A review by carriedoodledoo
Daddy Long-Legs by Jean Webster

3.0

I am conflicted in many ways about this delightful little novel.

On the one hand, who does not like the trope of "and the secret benefactor was her friend the WHOLE TIME"? It's just Belle, sitting with the sheep at the fountain, singing about "here's where she meets Prince Charming, but she won't discover that it's him 'til chapter three". We all love the "he falls in love with her despite himself, it's a secret shh".
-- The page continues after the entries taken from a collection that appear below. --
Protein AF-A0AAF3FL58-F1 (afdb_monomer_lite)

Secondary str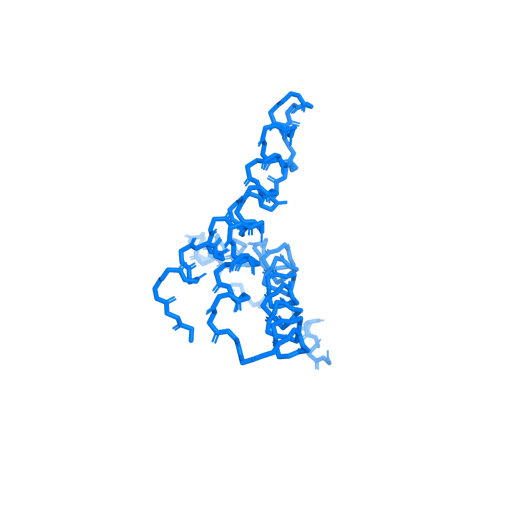ucture (DSSP, 8-state):
--HHHHHHHHHHHHTT--TTS-HHHHHHHHHHHHHHHHHHHHHHHHHSSSHHHHHHHHHHHHHHHHHHHHHHHHHHHHHHHHHHHHHTT------TT----

Radius of gyration: 18.19 Å; chains: 1; bounding box: 35×43×41 Å

pLDDT: mean 76.69, std 18.73, range [32.34, 96.44]

Structure (mmCIF, N/CA/C/O backbone):
data_AF-A0AAF3FL58-F1
#
_entry.id   AF-A0AAF3FL58-F1
#
loop_
_atom_site.group_PDB
_atom_site.id
_atom_site.type_symbol
_atom_site.label_atom_id
_atom_site.label_alt_id
_atom_site.label_comp_id
_atom_site.label_asym_id
_atom_site.label_entity_id
_atom_site.label_seq_id
_atom_site.pdbx_PDB_ins_code
_atom_site.Cartn_x
_atom_site.Cartn_y
_atom_site.Cartn_z
_atom_site.occupancy
_atom_site.B_iso_or_equiv
_atom_site.auth_seq_id
_atom_site.auth_comp_id
_atom_site.auth_asym_id
_atom_site.auth_atom_id
_atom_site.pdbx_PDB_model_num
ATOM 1 N N . MET A 1 1 ? -10.455 -6.905 6.771 1.00 75.06 1 MET A N 1
ATOM 2 C CA . MET A 1 1 ? -10.018 -6.055 5.647 1.00 75.06 1 MET A CA 1
ATOM 3 C C . MET A 1 1 ? -11.150 -6.086 4.650 1.00 75.06 1 MET A C 1
ATOM 5 O O . MET A 1 1 ? -11.566 -7.189 4.324 1.00 75.06 1 MET A O 1
ATOM 9 N N . ASP A 1 2 ? -11.695 -4.931 4.276 1.00 87.38 2 ASP A N 1
ATOM 10 C CA . ASP A 1 2 ? -12.749 -4.878 3.257 1.00 87.38 2 ASP A CA 1
ATOM 11 C C . ASP A 1 2 ? -12.182 -4.613 1.859 1.00 87.38 2 ASP A C 1
ATOM 13 O O . ASP A 1 2 ? -10.997 -4.302 1.708 1.00 87.38 2 ASP A O 1
ATOM 17 N N . ASP A 1 3 ? -13.037 -4.733 0.845 1.00 87.31 3 ASP A N 1
ATOM 18 C CA . ASP A 1 3 ? -12.660 -4.585 -0.564 1.00 87.31 3 ASP A CA 1
ATOM 19 C C . ASP A 1 3 ? -12.016 -3.226 -0.856 1.00 87.31 3 ASP A C 1
ATOM 21 O O . ASP A 1 3 ? -11.074 -3.131 -1.643 1.00 87.31 3 ASP A O 1
ATOM 25 N N . GLY A 1 4 ? -12.467 -2.167 -0.178 1.00 87.12 4 GLY A N 1
ATOM 26 C CA . GLY A 1 4 ? -11.896 -0.833 -0.339 1.00 87.12 4 GLY A CA 1
ATOM 27 C C . GLY A 1 4 ? -10.466 -0.746 0.192 1.00 87.12 4 GLY A C 1
ATOM 28 O O . GLY A 1 4 ? -9.596 -0.178 -0.467 1.00 87.12 4 GLY A O 1
ATOM 29 N N . ASP A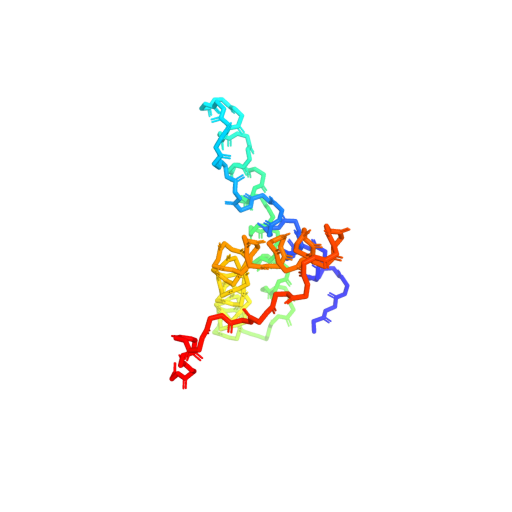 1 5 ? -10.200 -1.339 1.356 1.00 88.25 5 ASP A N 1
ATOM 30 C CA . ASP A 1 5 ? -8.850 -1.396 1.925 1.00 88.25 5 ASP A CA 1
ATOM 31 C C . ASP A 1 5 ? -7.924 -2.257 1.043 1.00 88.25 5 ASP A C 1
ATOM 33 O O . ASP A 1 5 ? -6.771 -1.893 0.801 1.00 88.25 5 ASP A O 1
ATOM 37 N N . TYR A 1 6 ? -8.448 -3.359 0.493 1.00 87.44 6 TYR A N 1
ATOM 38 C CA . TYR A 1 6 ? -7.720 -4.243 -0.419 1.00 87.44 6 TYR A CA 1
ATOM 39 C C . TYR A 1 6 ? -7.330 -3.552 -1.735 1.00 87.44 6 TYR A C 1
ATOM 41 O O . TYR A 1 6 ? -6.173 -3.633 -2.157 1.00 87.44 6 TYR A O 1
ATOM 49 N N . VAL A 1 7 ? -8.256 -2.826 -2.372 1.00 86.44 7 VAL A N 1
ATOM 50 C CA . VAL A 1 7 ? -7.978 -2.081 -3.613 1.00 86.44 7 VAL A CA 1
ATOM 51 C C . VAL A 1 7 ? -6.892 -1.028 -3.390 1.00 86.44 7 VAL A C 1
ATOM 53 O O . VAL A 1 7 ? -5.999 -0.875 -4.227 1.00 86.44 7 VAL A O 1
ATOM 56 N N . LEU A 1 8 ? -6.918 -0.320 -2.259 1.00 90.38 8 LEU A N 1
ATOM 57 C CA . LEU A 1 8 ? -5.887 0.665 -1.929 1.00 90.38 8 LEU A CA 1
ATOM 58 C C . LEU A 1 8 ? -4.517 0.001 -1.736 1.00 90.38 8 LEU A C 1
ATOM 60 O O . LEU A 1 8 ? -3.534 0.469 -2.307 1.00 90.38 8 LEU A O 1
ATOM 64 N N . LEU A 1 9 ? -4.452 -1.127 -1.024 1.00 89.19 9 LEU A N 1
ATOM 65 C CA . LEU A 1 9 ? -3.213 -1.893 -0.845 1.00 89.19 9 LEU A CA 1
ATOM 66 C C . LEU A 1 9 ? -2.641 -2.410 -2.168 1.00 89.19 9 LEU A C 1
ATOM 68 O O . LEU A 1 9 ? -1.433 -2.319 -2.391 1.00 89.19 9 LEU A O 1
ATOM 72 N N . LYS A 1 10 ? -3.496 -2.896 -3.075 1.00 84.25 10 LYS A N 1
ATOM 73 C CA . LYS A 1 10 ? -3.085 -3.323 -4.418 1.00 84.25 10 LYS A CA 1
ATOM 74 C C . LYS A 1 10 ? -2.456 -2.171 -5.204 1.00 84.25 10 LYS A C 1
ATOM 76 O O . LYS A 1 10 ? -1.412 -2.357 -5.820 1.00 84.25 10 LYS A O 1
ATOM 81 N N . ASN A 1 11 ? -3.053 -0.980 -5.159 1.00 85.88 11 ASN A N 1
ATOM 82 C CA . ASN A 1 11 ? -2.488 0.197 -5.821 1.00 85.88 11 ASN A CA 1
ATOM 83 C C . ASN A 1 11 ? -1.145 0.611 -5.202 1.00 85.88 11 ASN A C 1
ATOM 85 O O . ASN A 1 11 ? -0.195 0.864 -5.936 1.00 85.88 11 ASN A O 1
ATOM 89 N N . ILE A 1 12 ? -1.021 0.604 -3.870 1.00 87.62 12 ILE A N 1
ATOM 90 C CA . ILE A 1 12 ? 0.255 0.885 -3.188 1.00 87.62 12 ILE A CA 1
ATOM 91 C C . ILE A 1 12 ? 1.347 -0.097 -3.643 1.00 87.62 12 ILE A C 1
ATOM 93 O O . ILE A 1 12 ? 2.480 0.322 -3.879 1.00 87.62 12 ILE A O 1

On the other hand, the imbalance of power and age is so obvious and a tad icky, even as a kid I picked up on that. Sure, as I get older the difference isn't so bad. Jervis Pendleton is mid-thirties, young and handsome and wealthy, and Judy is 18-21 throughout the novel. She doesn't come to his attention until she is 18 and an essay of hers is read during a trustee meeting. He wants nothing to do with her personally, until her letters charm him out of the trees. He doesn't try to romantically entangle her until she starts getting some measure of independence. He doesn't reveal himself until disguise reaches the foolish stage. But her writing to "Daddy" while this sophisticated man of the world starts manipulating family and friends to keep her in his sphere is on the knife's edge of "aww romantic" and "eww creepy".

In another source of conflict, while Jean Webster's writing is uniformly charming, she goes out of her way to make every single Christian out of touch or intellectually backward. Clergy are elitist and stodgy, and even the sweet kind people who go to church must be forgiven for their regrettable religious leanings. Oh no, anything good is in spite of Christianity, not possibly because of.

I find it very interesting how the 1950s movie sidestepped all the religious and social issues addressed by the young Judy and instead doubled down on the age gap--poor Leslie Caron is dancing around with a positively antediluvian Fred Astaire. The poor guy was reeling from his own wife dying just previously. All in all, I really enjoyed the musical but the casting of Jervis Pendleton makes me cringe, Fred's perennially boyish charm notwithstanding. When it gets to a certain point, it's just not what I want to see. Gene Kelly for Leslie in "American in Paris" was old enough.